Casino Versus Japan – Suicide By Sun (Self-released, 2018)

a2285154104_10

Suicide By Sun is not a statement on the heatwave we’ve been enduring for the last few weeks (at what point do heatwaves just become part of Summer?); rather, it’s a series of careful loops that embody our time spent beneath the Sun. Subtle distinctions are made on the time of year, through musical character and track titling, but make no mistake this is not designed to be a Summer exclusive record.

And indeed why should it be? The Sun is a perennial figure, one seen, experienced, and indeed enjoyed all year round. We live, die, and everything else in between under its gaze. Allusions to the cold season fall early, with “Frost Nod” scattering like rays off a quiescent pond in the white months as echoic lines shimmer out, stripping back further in the abyssal depths of “Deep In Black Night”. Melody barely finds its way here, acknowledgement of absence, life crumbling into a faint haze in the darkness, turned from the Sun.

There is time to bask beneath it of course, when the time is right: “Lazy Girl Loop” spins out in indistinctness, soft guitar pickings coupling with drifting chords lost in satisfaction. Precursor “Goodbye Sinister Clouds” welcomes its arrival as well, distantly humming and hovering as gentle bleary airs waft the piece slowly along, making an opening for the radiant god. Late album “Autumn Trills” sneaks in a fading, ebbing shot too, soaking up the remnant golden light and its last vestiges of warmth before the long dark envelopes us.

Idiosyncrasy is a particular influence, motifs circling around in subtly evolving guises to underscore certain feelings. Sophomore “Not Dreaming” carefully mirrors the easy guitar strings of “Lazy Girl Loop” but now subdued and faintly melancholic, awash in Winter’s surprising, creeping light. Album centerpiece “Led Away” finds itself wrapped in lush cyclic tones, fractal power that carries one to Caribbean shores on its insistent and sparkly progressions. Shortly thereafter it disappears into the darkling “Pretty Rare Nowhere”, the perfect dream cracking in sombre guitar crooning, all blue and wilted with the precious moment passed.

Those sentiments of loss and sadness come as paradox to the brightness but melancholia is never seasonal. Resultant “Sad Clock” is perhaps the only Basinski reminiscent moment here, turning in tired motions as the moments melt away, happiness suspended in its ticking repetitions. “Metric Disguise” almost provides the layup for it too, squeezing layered tones and drones into a politely jostling mass, senses and instants bleeding one into the next, masking the passage of time with a sort of reckless, sad abandon.

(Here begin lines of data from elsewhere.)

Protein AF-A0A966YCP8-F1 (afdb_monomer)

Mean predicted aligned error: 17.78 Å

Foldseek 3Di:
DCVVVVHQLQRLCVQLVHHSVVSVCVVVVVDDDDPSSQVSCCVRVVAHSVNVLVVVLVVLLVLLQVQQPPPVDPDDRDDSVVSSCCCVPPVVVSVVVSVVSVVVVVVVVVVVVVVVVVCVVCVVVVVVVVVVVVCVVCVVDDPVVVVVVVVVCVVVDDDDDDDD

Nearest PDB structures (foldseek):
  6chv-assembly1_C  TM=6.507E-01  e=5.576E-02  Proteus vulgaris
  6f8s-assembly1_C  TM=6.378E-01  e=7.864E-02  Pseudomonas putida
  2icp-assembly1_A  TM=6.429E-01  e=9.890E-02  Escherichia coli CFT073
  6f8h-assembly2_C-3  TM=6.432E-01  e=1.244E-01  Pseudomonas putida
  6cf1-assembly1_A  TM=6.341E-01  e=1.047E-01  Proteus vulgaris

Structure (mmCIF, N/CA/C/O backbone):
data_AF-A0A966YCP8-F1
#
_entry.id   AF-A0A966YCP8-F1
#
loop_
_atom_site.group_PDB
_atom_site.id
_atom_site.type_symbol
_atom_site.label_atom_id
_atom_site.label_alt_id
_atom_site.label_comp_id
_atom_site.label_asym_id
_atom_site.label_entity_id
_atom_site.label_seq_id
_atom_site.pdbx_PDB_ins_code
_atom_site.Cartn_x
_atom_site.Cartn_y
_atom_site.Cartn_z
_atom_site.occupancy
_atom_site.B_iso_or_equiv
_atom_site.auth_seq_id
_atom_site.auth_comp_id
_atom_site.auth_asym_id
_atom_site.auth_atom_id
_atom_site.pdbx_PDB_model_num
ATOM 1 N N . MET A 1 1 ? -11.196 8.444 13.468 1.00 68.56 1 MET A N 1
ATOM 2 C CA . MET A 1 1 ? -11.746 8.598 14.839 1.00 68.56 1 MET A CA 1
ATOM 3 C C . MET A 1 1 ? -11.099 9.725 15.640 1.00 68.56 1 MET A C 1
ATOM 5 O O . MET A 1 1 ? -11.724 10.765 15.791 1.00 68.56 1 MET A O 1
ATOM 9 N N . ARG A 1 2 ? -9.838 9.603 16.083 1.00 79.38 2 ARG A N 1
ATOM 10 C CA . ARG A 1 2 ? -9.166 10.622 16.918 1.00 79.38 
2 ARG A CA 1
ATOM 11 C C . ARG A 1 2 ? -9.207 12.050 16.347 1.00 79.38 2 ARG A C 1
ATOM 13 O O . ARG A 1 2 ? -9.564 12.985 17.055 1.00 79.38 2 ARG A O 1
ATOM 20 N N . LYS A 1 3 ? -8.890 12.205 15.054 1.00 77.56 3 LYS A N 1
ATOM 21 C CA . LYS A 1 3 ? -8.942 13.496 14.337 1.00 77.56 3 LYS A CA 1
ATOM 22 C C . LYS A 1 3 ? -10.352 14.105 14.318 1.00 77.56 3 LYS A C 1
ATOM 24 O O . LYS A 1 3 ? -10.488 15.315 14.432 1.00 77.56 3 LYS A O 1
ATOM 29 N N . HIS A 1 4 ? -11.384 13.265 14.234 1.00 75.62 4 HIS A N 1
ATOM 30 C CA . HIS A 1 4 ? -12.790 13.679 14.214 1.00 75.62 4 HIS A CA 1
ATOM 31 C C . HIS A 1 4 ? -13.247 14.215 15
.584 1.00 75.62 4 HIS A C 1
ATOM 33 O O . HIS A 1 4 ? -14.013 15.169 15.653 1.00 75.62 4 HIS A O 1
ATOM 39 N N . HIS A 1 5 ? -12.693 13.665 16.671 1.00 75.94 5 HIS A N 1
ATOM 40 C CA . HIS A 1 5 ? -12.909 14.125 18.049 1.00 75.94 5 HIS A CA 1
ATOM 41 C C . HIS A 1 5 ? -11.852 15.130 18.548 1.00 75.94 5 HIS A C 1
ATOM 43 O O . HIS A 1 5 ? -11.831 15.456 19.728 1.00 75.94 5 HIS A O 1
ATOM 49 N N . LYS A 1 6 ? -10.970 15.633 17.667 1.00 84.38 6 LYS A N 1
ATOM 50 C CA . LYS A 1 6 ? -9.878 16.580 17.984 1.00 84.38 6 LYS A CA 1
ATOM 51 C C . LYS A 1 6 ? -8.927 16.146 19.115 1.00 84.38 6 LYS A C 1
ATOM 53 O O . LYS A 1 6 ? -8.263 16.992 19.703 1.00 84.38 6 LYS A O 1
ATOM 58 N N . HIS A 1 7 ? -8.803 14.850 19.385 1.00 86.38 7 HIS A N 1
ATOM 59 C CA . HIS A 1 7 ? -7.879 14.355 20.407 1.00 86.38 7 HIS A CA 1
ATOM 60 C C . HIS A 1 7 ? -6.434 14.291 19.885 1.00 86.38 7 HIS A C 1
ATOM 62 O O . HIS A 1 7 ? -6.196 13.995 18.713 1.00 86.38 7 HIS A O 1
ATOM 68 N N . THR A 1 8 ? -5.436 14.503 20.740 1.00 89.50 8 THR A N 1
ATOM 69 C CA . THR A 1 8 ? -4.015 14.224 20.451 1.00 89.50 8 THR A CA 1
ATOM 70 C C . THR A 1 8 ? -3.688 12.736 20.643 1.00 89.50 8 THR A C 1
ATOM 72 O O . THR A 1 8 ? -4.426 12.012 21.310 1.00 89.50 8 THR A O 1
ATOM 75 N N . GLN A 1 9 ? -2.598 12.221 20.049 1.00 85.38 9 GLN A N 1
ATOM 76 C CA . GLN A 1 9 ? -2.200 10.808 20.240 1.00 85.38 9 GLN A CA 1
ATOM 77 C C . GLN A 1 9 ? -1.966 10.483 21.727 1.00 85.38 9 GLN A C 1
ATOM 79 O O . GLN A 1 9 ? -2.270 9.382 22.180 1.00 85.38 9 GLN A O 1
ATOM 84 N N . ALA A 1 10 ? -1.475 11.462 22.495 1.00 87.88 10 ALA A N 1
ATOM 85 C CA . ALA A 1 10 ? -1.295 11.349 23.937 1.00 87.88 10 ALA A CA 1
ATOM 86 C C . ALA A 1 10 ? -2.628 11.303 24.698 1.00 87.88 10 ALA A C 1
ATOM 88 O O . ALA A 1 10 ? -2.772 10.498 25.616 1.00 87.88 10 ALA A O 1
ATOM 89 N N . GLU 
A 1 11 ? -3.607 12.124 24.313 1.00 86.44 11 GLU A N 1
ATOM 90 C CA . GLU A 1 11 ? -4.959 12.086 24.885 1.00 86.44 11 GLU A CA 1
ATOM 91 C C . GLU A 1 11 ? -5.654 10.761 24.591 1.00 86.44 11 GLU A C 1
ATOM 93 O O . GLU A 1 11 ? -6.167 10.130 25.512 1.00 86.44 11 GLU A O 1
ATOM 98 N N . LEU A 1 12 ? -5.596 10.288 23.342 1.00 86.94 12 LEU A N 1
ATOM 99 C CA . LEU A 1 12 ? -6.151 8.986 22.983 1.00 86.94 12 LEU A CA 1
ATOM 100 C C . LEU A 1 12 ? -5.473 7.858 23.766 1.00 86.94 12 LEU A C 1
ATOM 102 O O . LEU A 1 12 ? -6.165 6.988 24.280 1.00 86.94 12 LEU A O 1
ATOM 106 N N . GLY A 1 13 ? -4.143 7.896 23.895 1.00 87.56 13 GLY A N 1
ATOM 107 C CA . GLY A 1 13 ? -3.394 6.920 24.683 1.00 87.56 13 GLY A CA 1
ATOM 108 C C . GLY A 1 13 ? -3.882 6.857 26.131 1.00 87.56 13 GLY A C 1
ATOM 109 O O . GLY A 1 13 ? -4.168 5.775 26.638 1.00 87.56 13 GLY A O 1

At 72 minutes and 22 tracks this can, at times, feel a little busy, populated as it is with humble little loops that cover a range of times and places and feelings. But in that diversity is a pleasant connectivity and cohesion, a lifeblood in the consistent elegance of the guitar that generates a beautiful suite of moods and tones bridged under the eternal star. Beautifully themed and excellently approached.